2.	The second query started just when the QM hung because CM
	returned No Space left. This is the same problem as in Run2.

TEST 17
--------------------
Fed: star
SII/UC/STAF: UC
Cache_size: 350 MB
Query: Quer12.txt (1 query, run twice with a delay of 15 min.)
Proc.time: 1
Policy: yes
Cycle: 1
Comments:
1.	Did not run to completion, but might have run long enough
	to prove the point, i.e., that the policy is useful.
2.	The reason it didn't complete was that, when HPSS returned
	Error 16 (Mount device busy) and staging of a file failed,
	the QM stopped requesting files to be cached. It should
	have asked for the next file in it's list.

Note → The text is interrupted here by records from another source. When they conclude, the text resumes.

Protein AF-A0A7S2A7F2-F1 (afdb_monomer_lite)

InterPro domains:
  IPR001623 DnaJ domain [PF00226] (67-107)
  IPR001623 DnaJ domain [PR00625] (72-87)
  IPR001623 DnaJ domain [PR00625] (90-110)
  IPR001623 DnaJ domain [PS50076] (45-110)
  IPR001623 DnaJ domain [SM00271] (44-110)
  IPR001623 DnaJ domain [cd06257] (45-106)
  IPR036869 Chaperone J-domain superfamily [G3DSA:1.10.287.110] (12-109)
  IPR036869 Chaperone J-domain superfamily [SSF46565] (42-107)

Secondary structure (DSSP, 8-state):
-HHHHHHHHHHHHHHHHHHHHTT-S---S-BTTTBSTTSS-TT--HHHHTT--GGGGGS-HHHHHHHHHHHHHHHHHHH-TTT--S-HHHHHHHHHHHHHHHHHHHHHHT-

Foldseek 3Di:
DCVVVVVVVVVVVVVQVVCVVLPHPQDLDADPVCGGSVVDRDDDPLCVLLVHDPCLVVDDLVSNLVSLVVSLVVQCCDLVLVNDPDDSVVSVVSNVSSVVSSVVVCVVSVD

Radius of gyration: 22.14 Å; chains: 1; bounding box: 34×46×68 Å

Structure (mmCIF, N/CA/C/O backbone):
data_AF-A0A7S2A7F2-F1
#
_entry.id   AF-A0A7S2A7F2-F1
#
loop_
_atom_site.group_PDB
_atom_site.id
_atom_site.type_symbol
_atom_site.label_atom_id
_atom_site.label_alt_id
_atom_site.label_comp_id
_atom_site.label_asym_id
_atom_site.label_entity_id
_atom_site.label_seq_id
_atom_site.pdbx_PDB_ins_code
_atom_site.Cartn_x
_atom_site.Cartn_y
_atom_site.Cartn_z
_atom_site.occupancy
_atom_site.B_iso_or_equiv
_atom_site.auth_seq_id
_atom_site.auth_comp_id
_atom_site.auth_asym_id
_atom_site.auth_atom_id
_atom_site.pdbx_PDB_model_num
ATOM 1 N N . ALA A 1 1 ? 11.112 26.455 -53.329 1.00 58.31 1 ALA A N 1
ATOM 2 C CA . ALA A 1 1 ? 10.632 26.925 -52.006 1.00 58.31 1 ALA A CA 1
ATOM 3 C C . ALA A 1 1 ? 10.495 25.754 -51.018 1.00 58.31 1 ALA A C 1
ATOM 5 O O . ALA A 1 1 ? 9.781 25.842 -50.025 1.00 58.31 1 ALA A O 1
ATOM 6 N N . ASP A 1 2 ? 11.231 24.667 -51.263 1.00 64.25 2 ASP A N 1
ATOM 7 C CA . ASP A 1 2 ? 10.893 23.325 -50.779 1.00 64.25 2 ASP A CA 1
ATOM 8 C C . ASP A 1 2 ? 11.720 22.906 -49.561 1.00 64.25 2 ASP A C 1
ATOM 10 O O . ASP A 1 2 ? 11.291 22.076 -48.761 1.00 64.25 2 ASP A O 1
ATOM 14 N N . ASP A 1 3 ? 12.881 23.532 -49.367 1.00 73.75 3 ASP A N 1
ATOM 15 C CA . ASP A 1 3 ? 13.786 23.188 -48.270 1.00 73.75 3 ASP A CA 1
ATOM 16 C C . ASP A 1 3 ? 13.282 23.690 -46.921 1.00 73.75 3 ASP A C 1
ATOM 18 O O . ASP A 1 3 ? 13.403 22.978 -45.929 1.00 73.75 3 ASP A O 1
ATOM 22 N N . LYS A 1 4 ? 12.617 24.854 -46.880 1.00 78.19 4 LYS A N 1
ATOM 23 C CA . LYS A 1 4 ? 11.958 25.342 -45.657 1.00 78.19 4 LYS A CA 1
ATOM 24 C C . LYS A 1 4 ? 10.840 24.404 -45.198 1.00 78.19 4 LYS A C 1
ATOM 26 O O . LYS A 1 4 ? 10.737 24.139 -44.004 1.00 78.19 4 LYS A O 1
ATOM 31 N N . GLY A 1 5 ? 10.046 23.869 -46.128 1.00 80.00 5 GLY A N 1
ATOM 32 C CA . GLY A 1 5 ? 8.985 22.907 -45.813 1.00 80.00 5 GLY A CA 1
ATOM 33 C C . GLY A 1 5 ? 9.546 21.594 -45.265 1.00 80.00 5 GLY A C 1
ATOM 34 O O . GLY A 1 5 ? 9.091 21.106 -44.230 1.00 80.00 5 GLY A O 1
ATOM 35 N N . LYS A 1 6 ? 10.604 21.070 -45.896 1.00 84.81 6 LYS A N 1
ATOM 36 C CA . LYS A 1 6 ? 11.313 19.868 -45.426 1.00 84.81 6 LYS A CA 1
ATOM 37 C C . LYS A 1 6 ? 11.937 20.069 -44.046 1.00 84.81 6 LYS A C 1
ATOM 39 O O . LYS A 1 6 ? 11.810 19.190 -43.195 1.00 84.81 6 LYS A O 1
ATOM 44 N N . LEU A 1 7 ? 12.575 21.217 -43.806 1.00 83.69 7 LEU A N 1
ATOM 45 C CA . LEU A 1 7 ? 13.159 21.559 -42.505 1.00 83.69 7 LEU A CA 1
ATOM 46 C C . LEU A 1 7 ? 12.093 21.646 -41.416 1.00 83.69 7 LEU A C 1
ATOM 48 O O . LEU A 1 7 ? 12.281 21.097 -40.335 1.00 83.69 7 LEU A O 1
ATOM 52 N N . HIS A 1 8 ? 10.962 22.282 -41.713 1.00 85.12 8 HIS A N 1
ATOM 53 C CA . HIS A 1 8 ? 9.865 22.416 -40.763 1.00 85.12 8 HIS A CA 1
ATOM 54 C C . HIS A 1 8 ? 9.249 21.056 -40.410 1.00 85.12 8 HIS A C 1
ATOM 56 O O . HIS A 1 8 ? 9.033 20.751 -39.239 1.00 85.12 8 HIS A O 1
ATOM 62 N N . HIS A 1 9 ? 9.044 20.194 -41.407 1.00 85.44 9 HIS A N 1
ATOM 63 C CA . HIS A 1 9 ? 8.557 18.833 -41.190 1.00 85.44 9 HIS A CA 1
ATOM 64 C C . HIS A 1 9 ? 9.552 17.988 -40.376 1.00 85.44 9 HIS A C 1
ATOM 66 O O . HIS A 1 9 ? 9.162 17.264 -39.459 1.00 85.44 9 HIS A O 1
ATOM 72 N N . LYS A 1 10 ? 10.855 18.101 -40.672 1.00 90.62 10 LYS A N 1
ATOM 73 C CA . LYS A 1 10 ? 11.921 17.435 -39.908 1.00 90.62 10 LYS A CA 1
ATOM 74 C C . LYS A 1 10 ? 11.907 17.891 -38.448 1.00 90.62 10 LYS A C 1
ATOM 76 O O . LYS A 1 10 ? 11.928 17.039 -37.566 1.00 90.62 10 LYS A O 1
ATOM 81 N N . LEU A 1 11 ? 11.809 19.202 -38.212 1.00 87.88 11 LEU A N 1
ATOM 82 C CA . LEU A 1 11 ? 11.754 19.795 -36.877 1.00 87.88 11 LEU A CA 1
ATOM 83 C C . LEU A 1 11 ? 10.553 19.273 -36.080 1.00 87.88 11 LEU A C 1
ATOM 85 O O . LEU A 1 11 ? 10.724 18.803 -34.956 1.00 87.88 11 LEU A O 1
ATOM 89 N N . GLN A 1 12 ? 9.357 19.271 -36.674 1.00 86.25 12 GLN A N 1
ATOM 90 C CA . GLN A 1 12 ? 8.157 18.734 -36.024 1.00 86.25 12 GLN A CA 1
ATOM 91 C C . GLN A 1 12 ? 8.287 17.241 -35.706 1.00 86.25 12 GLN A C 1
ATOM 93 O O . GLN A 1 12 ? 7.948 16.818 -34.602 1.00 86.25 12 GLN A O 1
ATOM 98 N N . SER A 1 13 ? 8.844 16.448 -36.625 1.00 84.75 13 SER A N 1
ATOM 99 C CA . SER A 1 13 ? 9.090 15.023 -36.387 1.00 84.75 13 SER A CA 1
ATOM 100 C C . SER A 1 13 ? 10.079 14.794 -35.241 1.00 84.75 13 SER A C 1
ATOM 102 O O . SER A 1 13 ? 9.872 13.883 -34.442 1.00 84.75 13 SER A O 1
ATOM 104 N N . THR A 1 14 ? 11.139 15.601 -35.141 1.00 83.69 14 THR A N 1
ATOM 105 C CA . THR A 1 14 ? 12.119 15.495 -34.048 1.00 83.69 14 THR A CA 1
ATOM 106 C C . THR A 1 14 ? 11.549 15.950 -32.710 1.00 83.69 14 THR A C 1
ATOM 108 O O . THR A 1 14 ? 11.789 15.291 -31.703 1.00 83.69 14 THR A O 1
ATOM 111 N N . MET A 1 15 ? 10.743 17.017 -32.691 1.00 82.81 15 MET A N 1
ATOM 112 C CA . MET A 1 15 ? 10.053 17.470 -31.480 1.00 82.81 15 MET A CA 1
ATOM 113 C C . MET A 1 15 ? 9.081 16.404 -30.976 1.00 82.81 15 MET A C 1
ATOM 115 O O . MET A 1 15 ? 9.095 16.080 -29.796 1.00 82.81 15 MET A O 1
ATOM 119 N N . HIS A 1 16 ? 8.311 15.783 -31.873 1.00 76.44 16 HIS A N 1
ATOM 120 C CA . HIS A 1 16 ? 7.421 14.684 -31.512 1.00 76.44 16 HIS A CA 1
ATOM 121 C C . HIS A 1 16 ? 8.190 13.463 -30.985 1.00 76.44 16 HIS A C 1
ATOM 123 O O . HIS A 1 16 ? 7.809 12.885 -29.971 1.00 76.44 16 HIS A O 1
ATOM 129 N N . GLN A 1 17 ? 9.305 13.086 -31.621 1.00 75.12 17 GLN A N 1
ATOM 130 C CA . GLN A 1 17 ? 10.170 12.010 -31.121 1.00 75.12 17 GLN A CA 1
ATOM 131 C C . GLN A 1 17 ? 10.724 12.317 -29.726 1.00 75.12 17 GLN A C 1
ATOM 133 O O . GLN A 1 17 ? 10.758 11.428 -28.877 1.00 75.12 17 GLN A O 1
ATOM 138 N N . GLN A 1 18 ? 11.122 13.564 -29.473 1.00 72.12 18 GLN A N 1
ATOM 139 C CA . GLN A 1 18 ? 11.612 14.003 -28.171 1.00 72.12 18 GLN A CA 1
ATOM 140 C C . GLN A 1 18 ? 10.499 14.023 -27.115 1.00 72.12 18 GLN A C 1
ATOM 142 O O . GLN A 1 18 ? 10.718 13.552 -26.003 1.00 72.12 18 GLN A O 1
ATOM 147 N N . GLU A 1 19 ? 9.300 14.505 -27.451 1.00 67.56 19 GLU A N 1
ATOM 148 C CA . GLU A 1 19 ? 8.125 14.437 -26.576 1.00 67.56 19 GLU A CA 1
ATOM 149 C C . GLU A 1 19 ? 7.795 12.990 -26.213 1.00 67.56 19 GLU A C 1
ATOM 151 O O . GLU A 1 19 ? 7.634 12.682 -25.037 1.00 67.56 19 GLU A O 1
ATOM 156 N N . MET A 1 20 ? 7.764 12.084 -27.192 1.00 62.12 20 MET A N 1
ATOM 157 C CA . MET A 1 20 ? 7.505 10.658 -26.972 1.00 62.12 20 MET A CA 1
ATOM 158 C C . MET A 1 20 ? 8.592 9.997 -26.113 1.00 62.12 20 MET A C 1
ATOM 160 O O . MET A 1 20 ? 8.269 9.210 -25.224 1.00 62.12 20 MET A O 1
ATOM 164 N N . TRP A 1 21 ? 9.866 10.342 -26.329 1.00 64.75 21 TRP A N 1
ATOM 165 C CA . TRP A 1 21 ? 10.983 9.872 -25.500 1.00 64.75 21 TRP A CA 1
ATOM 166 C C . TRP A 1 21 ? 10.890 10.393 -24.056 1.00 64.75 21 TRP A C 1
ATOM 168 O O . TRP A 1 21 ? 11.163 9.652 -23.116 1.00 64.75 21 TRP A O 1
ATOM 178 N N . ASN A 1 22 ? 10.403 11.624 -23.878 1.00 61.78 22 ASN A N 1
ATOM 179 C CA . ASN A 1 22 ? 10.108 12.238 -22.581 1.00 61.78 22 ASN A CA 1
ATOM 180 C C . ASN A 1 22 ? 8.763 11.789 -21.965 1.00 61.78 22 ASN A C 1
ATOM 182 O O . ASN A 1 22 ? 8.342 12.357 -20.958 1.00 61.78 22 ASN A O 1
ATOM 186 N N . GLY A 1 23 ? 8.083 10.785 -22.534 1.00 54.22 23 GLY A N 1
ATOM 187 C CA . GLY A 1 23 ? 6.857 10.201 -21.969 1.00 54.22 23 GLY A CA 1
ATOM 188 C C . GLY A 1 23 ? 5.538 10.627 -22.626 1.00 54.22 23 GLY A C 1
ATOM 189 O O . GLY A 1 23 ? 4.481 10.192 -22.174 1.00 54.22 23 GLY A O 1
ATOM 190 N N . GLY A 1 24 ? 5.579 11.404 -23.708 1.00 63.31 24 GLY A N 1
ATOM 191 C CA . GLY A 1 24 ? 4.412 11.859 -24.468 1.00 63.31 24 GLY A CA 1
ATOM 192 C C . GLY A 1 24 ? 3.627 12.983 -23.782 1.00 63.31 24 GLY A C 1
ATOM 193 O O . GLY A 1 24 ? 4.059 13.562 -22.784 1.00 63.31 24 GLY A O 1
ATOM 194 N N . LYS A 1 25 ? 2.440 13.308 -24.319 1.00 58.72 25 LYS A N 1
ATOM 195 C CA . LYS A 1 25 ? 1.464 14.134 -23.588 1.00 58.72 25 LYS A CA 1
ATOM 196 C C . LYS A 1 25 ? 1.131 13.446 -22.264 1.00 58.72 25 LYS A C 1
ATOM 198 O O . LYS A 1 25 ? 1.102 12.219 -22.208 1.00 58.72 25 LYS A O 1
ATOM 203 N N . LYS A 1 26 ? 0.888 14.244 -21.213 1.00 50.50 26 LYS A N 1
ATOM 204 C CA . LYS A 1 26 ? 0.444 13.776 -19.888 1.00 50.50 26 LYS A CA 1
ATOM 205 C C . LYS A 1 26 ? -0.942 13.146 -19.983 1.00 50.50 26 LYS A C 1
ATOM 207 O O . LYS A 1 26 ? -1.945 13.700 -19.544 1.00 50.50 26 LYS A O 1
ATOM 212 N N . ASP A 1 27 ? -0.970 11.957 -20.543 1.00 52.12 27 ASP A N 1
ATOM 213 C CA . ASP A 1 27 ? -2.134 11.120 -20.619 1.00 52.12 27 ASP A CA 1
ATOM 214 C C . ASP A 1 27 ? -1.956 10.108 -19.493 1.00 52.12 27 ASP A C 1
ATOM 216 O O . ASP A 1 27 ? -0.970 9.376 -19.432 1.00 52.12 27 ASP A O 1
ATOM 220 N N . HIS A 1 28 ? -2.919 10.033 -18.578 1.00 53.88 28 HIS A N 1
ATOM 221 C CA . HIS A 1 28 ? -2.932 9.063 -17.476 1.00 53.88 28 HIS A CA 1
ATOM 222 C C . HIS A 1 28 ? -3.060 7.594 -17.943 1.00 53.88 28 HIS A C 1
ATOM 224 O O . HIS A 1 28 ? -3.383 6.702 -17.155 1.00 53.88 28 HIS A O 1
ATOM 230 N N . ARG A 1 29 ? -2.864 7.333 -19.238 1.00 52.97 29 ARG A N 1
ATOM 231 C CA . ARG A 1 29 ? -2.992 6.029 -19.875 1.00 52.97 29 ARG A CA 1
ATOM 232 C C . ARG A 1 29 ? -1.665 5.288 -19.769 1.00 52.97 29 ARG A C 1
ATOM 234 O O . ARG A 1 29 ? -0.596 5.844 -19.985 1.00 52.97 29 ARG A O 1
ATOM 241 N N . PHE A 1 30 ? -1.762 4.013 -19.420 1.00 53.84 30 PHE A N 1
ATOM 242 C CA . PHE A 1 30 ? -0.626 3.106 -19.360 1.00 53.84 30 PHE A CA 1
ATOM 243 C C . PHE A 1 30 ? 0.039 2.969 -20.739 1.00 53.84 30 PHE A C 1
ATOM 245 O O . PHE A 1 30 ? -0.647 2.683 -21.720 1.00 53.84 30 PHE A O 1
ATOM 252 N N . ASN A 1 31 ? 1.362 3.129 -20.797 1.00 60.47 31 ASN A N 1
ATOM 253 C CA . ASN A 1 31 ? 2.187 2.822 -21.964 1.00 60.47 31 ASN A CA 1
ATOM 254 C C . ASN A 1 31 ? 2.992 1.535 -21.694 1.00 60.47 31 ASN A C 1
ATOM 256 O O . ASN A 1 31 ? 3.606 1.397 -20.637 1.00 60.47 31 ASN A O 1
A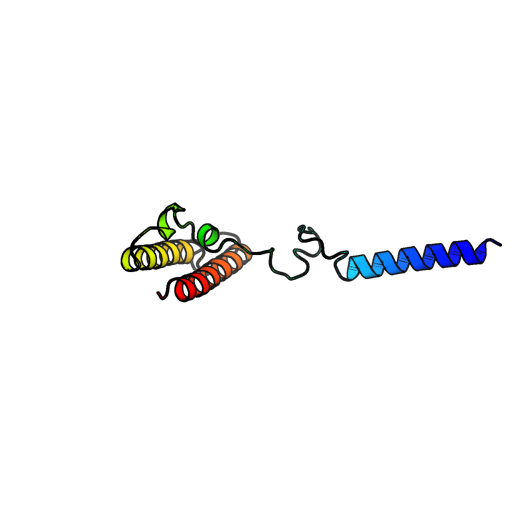TOM 260 N N . GLU A 1 32 ? 3.007 0.585 -22.632 1.00 47.53 32 GLU A N 1
ATOM 261 C CA . GLU A 1 32 ? 3.711 -0.700 -22.471 1.00 47.53 32 GLU A CA 1
ATOM 262 C C . GLU A 1 32 ? 5.242 -0.558 -22.401 1.00 47.53 32 GLU A C 1
ATOM 264 O O . GLU A 1 32 ? 5.905 -1.354 -21.732 1.00 47.53 32 GLU A O 1
ATOM 269 N N . ASN A 1 33 ? 5.805 0.470 -23.039 1.00 49.28 33 ASN A N 1
ATOM 270 C CA . ASN A 1 33 ? 7.246 0.694 -23.155 1.00 49.28 33 ASN A CA 1
ATOM 271 C C . ASN A 1 33 ? 7.810 1.555 -22.015 1.00 49.28 33 ASN A C 1
ATOM 273 O O . ASN A 1 33 ? 8.955 1.355 -21.613 1.00 49.28 33 ASN A O 1
ATOM 277 N N . THR A 1 34 ? 7.031 2.508 -21.497 1.00 52.84 34 THR A N 1
ATOM 278 C CA . THR A 1 34 ? 7.475 3.480 -20.475 1.00 52.84 34 THR A CA 1
ATOM 279 C C . THR A 1 34 ? 6.728 3.357 -19.143 1.00 52.84 34 THR A C 1
ATOM 281 O O . THR A 1 34 ? 7.147 3.942 -18.146 1.00 52.84 34 THR A O 1
ATOM 284 N N . GLY A 1 35 ? 5.666 2.549 -19.071 1.00 58.00 35 GLY A N 1
ATOM 285 C CA . GLY A 1 35 ? 4.816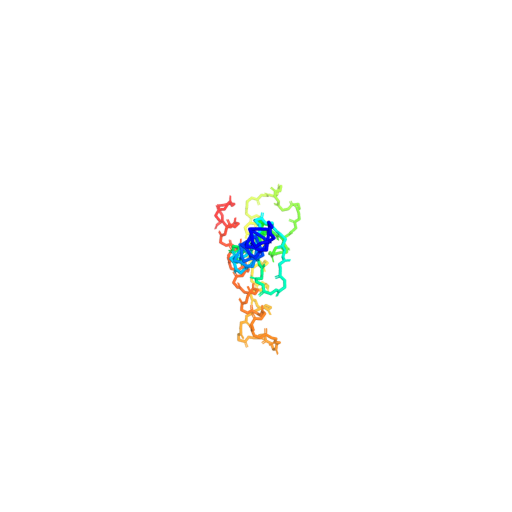 2.424 -17.888 1.00 58.00 35 GLY A CA 1
ATOM 286 C C . GLY A 1 35 ? 3.853 3.604 -17.728 1.00 58.00 35 GLY A C 1
ATOM 287 O O . GLY A 1 35 ? 3.392 4.191 -18.702 1.00 58.00 35 GLY A O 1
ATOM 288 N N . TYR A 1 36 ? 3.504 3.937 -16.483 1.00 59.12 36 TYR A N 1
ATOM 289 C CA . TYR A 1 36 ? 2.838 5.210 -16.189 1.00 59.12 36 TYR A CA 1
ATOM 290 C C . TYR A 1 36 ? 3.903 6.322 -16.161 1.00 59.12 36 TYR A C 1
ATOM 292 O O . TYR A 1 36 ? 4.942 6.088 -15.543 1.00 59.12 36 TYR A O 1
ATOM 300 N N . PRO A 1 37 ? 3.664 7.508 -16.757 1.00 50.84 37 PRO A N 1
ATOM 301 C CA . PRO A 1 37 ? 4.651 8.595 -16.835 1.00 50.84 37 PRO A CA 1
ATOM 302 C C . PRO A 1 37 ? 5.236 9.020 -15.477 1.00 50.84 37 PRO A C 1
ATOM 304 O O . PRO A 1 37 ? 6.425 9.297 -15.380 1.00 50.84 37 PRO A O 1
ATOM 307 N N . ASP A 1 38 ? 4.432 8.978 -14.410 1.00 53.59 38 ASP A N 1
ATOM 308 C CA . ASP A 1 38 ? 4.858 9.305 -13.038 1.00 53.59 38 ASP A CA 1
ATOM 309 C C . ASP A 1 38 ? 5.356 8.075 -12.247 1.00 53.59 38 ASP A C 1
ATOM 311 O O . ASP A 1 38 ? 5.516 8.114 -11.027 1.00 53.59 38 ASP A O 1
ATOM 315 N N . GLY A 1 39 ? 5.517 6.918 -12.899 1.00 52.47 39 GLY A N 1
ATOM 316 C CA . GLY A 1 39 ? 5.831 5.634 -12.258 1.00 52.47 39 GLY A CA 1
ATOM 317 C C . GLY A 1 39 ? 4.704 5.057 -11.384 1.00 52.47 39 GLY A C 1
ATOM 318 O O . GLY A 1 39 ? 4.758 3.879 -11.014 1.00 52.47 39 GLY A O 1
ATOM 319 N N . MET A 1 40 ? 3.660 5.840 -11.091 1.00 53.19 40 MET A N 1
ATOM 320 C CA . MET A 1 40 ? 2.525 5.475 -10.248 1.00 53.19 40 MET A CA 1
ATOM 321 C C . MET A 1 40 ? 1.203 5.732 -10.993 1.00 53.19 40 MET A C 1
ATOM 323 O O . MET A 1 40 ? 0.998 6.829 -11.508 1.00 53.19 40 MET A O 1
ATOM 327 N N . PRO A 1 41 ? 0.297 4.742 -11.102 1.00 54.16 41 PRO A N 1
ATOM 328 C CA . PRO A 1 41 ? -1.008 4.968 -11.713 1.00 54.16 41 PRO A CA 1
ATOM 329 C C . PRO A 1 41 ? -1.834 5.996 -10.922 1.00 54.16 41 PRO A C 1
ATOM 331 O O . PRO A 1 41 ? -1.686 6.070 -9.698 1.00 54.16 41 PRO A O 1
ATOM 334 N N . PRO A 1 42 ? -2.734 6.737 -11.593 1.00 54.84 42 PRO A N 1
ATOM 335 C CA . PRO A 1 42 ? -3.537 7.786 -10.973 1.00 54.84 42 PRO A CA 1
ATOM 336 C C . PRO A 1 42 ? -4.390 7.177 -9.860 1.00 54.84 42 PRO A C 1
ATOM 338 O O . PRO A 1 42 ? -5.130 6.232 -10.120 1.00 54.84 42 PRO A O 1
ATOM 341 N N . GLN A 1 43 ? -4.223 7.689 -8.635 1.00 62.28 43 GLN A N 1
ATOM 342 C CA . GLN A 1 43 ? -5.002 7.365 -7.431 1.00 62.28 43 GLN A CA 1
ATOM 343 C C . GLN A 1 43 ? -5.407 5.888 -7.340 1.00 62.28 43 GLN A C 1
ATOM 345 O O . GLN A 1 43 ? -6.547 5.500 -7.598 1.00 62.28 43 GLN A O 1
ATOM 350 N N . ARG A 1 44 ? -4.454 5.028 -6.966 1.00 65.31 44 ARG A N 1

	The local cache was empty in the end.


TEST 18
--------------------
Fed: star
SII/UC/STAF: UC
Cache_size: 350 MB
Query: Quer12.txt (1 query, run twice with a delay of 10 min.)
Proc.time: 1
Policy: no
Cycle: 1
Comments:
1. This is the same test as the previous one, except that 
   the cache coordination policy was turned off.  Thus, the
   query was run twice with a delay of 10 min, but the file
   request order was the same in both, rather than according
   what was in the cache.
2. This test ran successfully, showing that essentially all
   files were read twice since there was no cache coordination.